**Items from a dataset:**
################
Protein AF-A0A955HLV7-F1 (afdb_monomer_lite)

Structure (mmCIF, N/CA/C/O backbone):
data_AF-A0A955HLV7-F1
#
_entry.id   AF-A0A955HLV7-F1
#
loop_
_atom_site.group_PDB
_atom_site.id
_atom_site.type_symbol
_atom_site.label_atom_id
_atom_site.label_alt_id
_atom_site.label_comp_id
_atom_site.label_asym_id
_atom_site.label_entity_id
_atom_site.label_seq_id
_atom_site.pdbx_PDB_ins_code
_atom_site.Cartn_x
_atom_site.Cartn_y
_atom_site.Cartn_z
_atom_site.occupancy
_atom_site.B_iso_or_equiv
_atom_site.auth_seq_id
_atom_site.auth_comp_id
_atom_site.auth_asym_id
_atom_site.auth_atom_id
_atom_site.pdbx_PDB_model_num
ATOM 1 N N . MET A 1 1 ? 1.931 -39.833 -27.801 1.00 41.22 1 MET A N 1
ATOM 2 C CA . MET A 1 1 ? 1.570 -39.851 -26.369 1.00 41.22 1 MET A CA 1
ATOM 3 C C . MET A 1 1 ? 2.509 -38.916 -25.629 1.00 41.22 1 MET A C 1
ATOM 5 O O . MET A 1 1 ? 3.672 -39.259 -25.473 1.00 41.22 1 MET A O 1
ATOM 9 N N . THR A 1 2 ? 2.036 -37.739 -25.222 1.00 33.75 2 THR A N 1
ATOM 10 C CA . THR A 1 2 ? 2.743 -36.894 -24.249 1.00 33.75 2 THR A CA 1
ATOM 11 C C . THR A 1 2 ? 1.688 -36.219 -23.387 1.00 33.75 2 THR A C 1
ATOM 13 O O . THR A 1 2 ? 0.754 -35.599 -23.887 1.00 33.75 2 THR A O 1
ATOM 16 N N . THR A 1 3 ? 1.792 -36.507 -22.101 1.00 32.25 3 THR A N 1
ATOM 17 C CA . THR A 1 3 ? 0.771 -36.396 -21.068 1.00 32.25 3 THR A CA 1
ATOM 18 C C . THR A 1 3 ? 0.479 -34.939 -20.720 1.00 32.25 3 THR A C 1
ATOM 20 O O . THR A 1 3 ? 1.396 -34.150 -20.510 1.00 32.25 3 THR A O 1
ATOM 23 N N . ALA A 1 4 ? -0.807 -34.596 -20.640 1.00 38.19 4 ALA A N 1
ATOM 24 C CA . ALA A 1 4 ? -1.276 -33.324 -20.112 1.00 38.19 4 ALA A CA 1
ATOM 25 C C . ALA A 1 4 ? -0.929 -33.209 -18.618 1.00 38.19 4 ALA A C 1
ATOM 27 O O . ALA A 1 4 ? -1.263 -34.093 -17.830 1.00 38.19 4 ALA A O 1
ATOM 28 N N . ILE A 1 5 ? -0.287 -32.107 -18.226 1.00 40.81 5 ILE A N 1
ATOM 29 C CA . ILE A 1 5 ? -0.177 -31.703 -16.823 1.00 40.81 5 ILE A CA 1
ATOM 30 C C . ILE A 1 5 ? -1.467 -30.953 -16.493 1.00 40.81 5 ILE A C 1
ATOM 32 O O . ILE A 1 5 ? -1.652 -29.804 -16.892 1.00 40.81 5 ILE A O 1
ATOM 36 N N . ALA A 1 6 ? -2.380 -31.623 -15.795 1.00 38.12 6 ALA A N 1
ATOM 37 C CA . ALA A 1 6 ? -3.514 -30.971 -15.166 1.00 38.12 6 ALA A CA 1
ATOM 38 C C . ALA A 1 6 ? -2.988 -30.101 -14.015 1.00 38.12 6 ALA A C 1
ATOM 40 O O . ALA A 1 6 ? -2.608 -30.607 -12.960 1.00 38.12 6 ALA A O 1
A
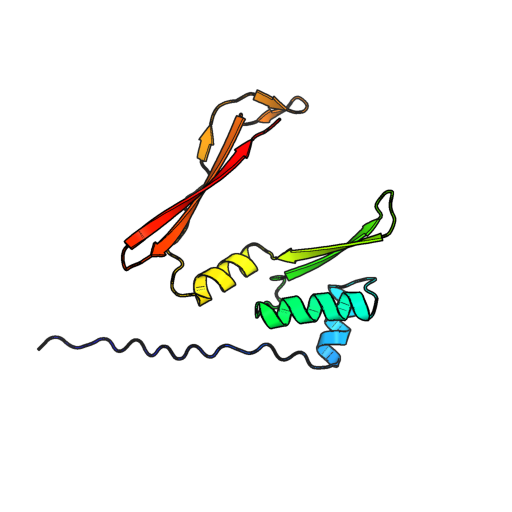TOM 41 N N . ILE A 1 7 ? -2.943 -28.784 -14.219 1.00 49.91 7 ILE A N 1
ATOM 42 C CA . ILE A 1 7 ? -2.831 -27.841 -13.109 1.00 49.91 7 ILE A CA 1
ATOM 43 C C . ILE A 1 7 ? -4.176 -27.838 -12.378 1.00 49.91 7 ILE A C 1
ATOM 45 O O . ILE A 1 7 ? -5.137 -27.204 -12.807 1.00 49.91 7 ILE A O 1
ATOM 49 N N . ASN A 1 8 ? -4.262 -28.599 -11.285 1.00 41.50 8 ASN A N 1
ATOM 50 C CA . ASN A 1 8 ? -5.354 -28.498 -10.320 1.00 41.50 8 ASN A CA 1
ATOM 51 C C . ASN A 1 8 ? -5.329 -27.088 -9.709 1.00 41.50 8 ASN A C 1
ATOM 53 O O . ASN A 1 8 ? -4.714 -26.851 -8.671 1.00 41.50 8 ASN A O 1
ATOM 57 N N . GLY A 1 9 ? -5.986 -26.140 -10.375 1.00 39.94 9 GLY A N 1
ATOM 58 C CA . GLY A 1 9 ? -6.263 -24.799 -9.878 1.00 39.94 9 GLY A CA 1
ATOM 59 C C . GLY A 1 9 ? -7.358 -24.843 -8.823 1.00 39.94 9 GLY A C 1
ATOM 60 O O . GLY A 1 9 ? -8.419 -24.253 -9.002 1.00 39.94 9 GLY A O 1
ATOM 61 N N . ASN A 1 10 ? -7.115 -25.553 -7.720 1.00 37.72 10 ASN A N 1
ATOM 62 C CA . ASN A 1 10 ? -7.907 -25.376 -6.513 1.00 37.72 10 ASN A CA 1
ATOM 63 C C . ASN A 1 10 ? -7.455 -24.060 -5.868 1.00 37.72 10 ASN A C 1
ATOM 65 O O . ASN A 1 10 ? -6.708 -24.046 -4.891 1.00 37.72 10 ASN A O 1
ATOM 69 N N . HIS A 1 11 ? -7.844 -22.936 -6.472 1.00 47.75 11 HIS A N 1
ATOM 70 C CA . HIS A 1 11 ? -7.747 -21.631 -5.835 1.00 47.75 11 HIS A CA 1
ATOM 71 C C . HIS A 1 11 ? -8.819 -21.592 -4.750 1.00 47.75 11 HIS A C 1
ATOM 73 O O . HIS A 1 11 ? -9.897 -21.030 -4.944 1.00 47.75 11 HIS A O 1
ATOM 79 N N . ASN A 1 12 ? -8.532 -22.238 -3.615 1.00 43.16 12 ASN A N 1
ATOM 80 C CA . ASN A 1 12 ? -9.245 -21.954 -2.385 1.00 43.16 12 ASN A CA 1
ATOM 81 C C . ASN A 1 12 ? -8.959 -20.482 -2.106 1.00 43.16 12 ASN A C 1
ATOM 83 O O . ASN A 1 12 ? -7.880 -20.103 -1.654 1.00 43.16 12 ASN A O 1
ATOM 87 N N . THR A 1 13 ? -9.876 -19.627 -2.538 1.00 46.19 13 THR A N 1
ATOM 88 C CA . THR A 1 13 ? -9.880 -18.235 -2.130 1.00 46.19 13 THR A CA 1
ATOM 89 C C . THR A 1 13 ? -10.189 -18.341 -0.651 1.00 46.19 13 THR A C 1
ATOM 91 O O . THR A 1 13 ? -11.346 -18.535 -0.298 1.00 46.19 13 THR A O 1
ATOM 94 N N . ASP A 1 14 ? -9.162 -18.384 0.199 1.00 54.50 14 ASP A N 1
ATOM 95 C CA . ASP A 1 14 ? -9.349 -18.379 1.643 1.00 54.50 14 ASP A CA 1
ATOM 96 C C . ASP A 1 14 ? -10.044 -17.057 1.961 1.00 54.50 14 ASP A C 1
ATOM 98 O O . ASP A 1 14 ? -9.413 -16.002 2.058 1.00 54.50 14 ASP A O 1
ATOM 102 N N . ILE A 1 15 ? -11.377 -17.091 1.994 1.00 57.53 15 ILE A N 1
ATOM 103 C CA . ILE A 1 15 ? -12.197 -15.956 2.376 1.00 57.53 15 ILE A CA 1
ATOM 104 C C . ILE A 1 15 ? -11.849 -15.736 3.839 1.00 57.53 15 ILE A C 1
ATOM 106 O O . ILE A 1 15 ? -12.284 -16.486 4.717 1.00 57.53 15 ILE A O 1
ATOM 110 N N . ILE A 1 16 ? -10.995 -14.743 4.088 1.00 68.31 16 ILE A N 1
ATOM 111 C CA . ILE A 1 16 ? -10.610 -14.360 5.438 1.00 68.31 16 ILE A CA 1
ATOM 112 C C . ILE A 1 16 ? -11.895 -13.923 6.131 1.00 68.31 16 ILE A C 1
ATOM 114 O O . ILE A 1 16 ? -12.446 -12.856 5.859 1.00 68.31 16 ILE A O 1
ATOM 118 N N . THR A 1 17 ? -12.401 -14.799 6.991 1.00 75.31 17 THR A N 1
ATOM 119 C CA . THR A 1 17 ? -13.599 -14.535 7.773 1.00 75.31 17 THR A CA 1
ATOM 120 C C . THR A 1 17 ? -13.154 -13.889 9.075 1.00 75.31 17 THR A C 1
ATOM 122 O O . THR A 1 17 ? -12.371 -14.461 9.843 1.00 75.31 17 THR A O 1
ATOM 125 N N . PHE A 1 18 ? -13.619 -12.663 9.291 1.00 81.62 18 PHE A N 1
ATOM 126 C CA . PHE A 1 18 ? -13.337 -11.895 10.492 1.00 81.62 18 PHE A CA 1
ATOM 127 C C . PHE A 1 18 ? -14.472 -12.131 11.485 1.00 81.62 18 PHE A C 1
ATOM 129 O O . PHE A 1 18 ? -15.571 -11.621 11.295 1.00 81.62 18 PHE A O 1
ATOM 136 N N . ASP A 1 19 ? -14.208 -12.946 12.503 1.00 87.38 19 ASP A N 1
ATOM 137 C CA . ASP A 1 19 ? -15.078 -13.056 13.674 1.00 87.38 19 ASP A CA 1
ATOM 138 C C . ASP A 1 19 ? -14.947 -11.806 14.567 1.00 87.38 19 ASP A C 1
ATOM 140 O O . ASP A 1 19 ? -13.994 -11.026 14.451 1.00 87.38 19 ASP A O 1
ATOM 144 N N . ASP A 1 20 ? -15.912 -11.605 15.465 1.00 88.62 20 ASP A N 1
ATOM 145 C CA . ASP A 1 20 ? -15.966 -10.421 16.332 1.00 88.62 20 ASP A CA 1
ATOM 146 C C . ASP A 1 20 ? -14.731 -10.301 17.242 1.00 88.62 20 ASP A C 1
################
The lines above from the one with "ATOM 30 C C" through the one with "ATOM 37 C CA" are to be duplicated exactly, ends included, with nothing added.

ATOM 30 C C . ILE A 1 5 ? -1.467 -30.953 -16.493 1.00 40.81 5 ILE A C 1
ATOM 32 O O . ILE A 1 5 ? -1.652 -29.804 -16.892 1.00 40.81 5 ILE A O 1
ATOM 36 N N . ALA A 1 6 ? -2.380 -31.623 -15.795 1.00 38.12 6 ALA A N 1
ATOM 37 C CA . ALA A 1 6 ? -3.514 -30.971 -15.166 1.00 38.12 6 ALA A CA 1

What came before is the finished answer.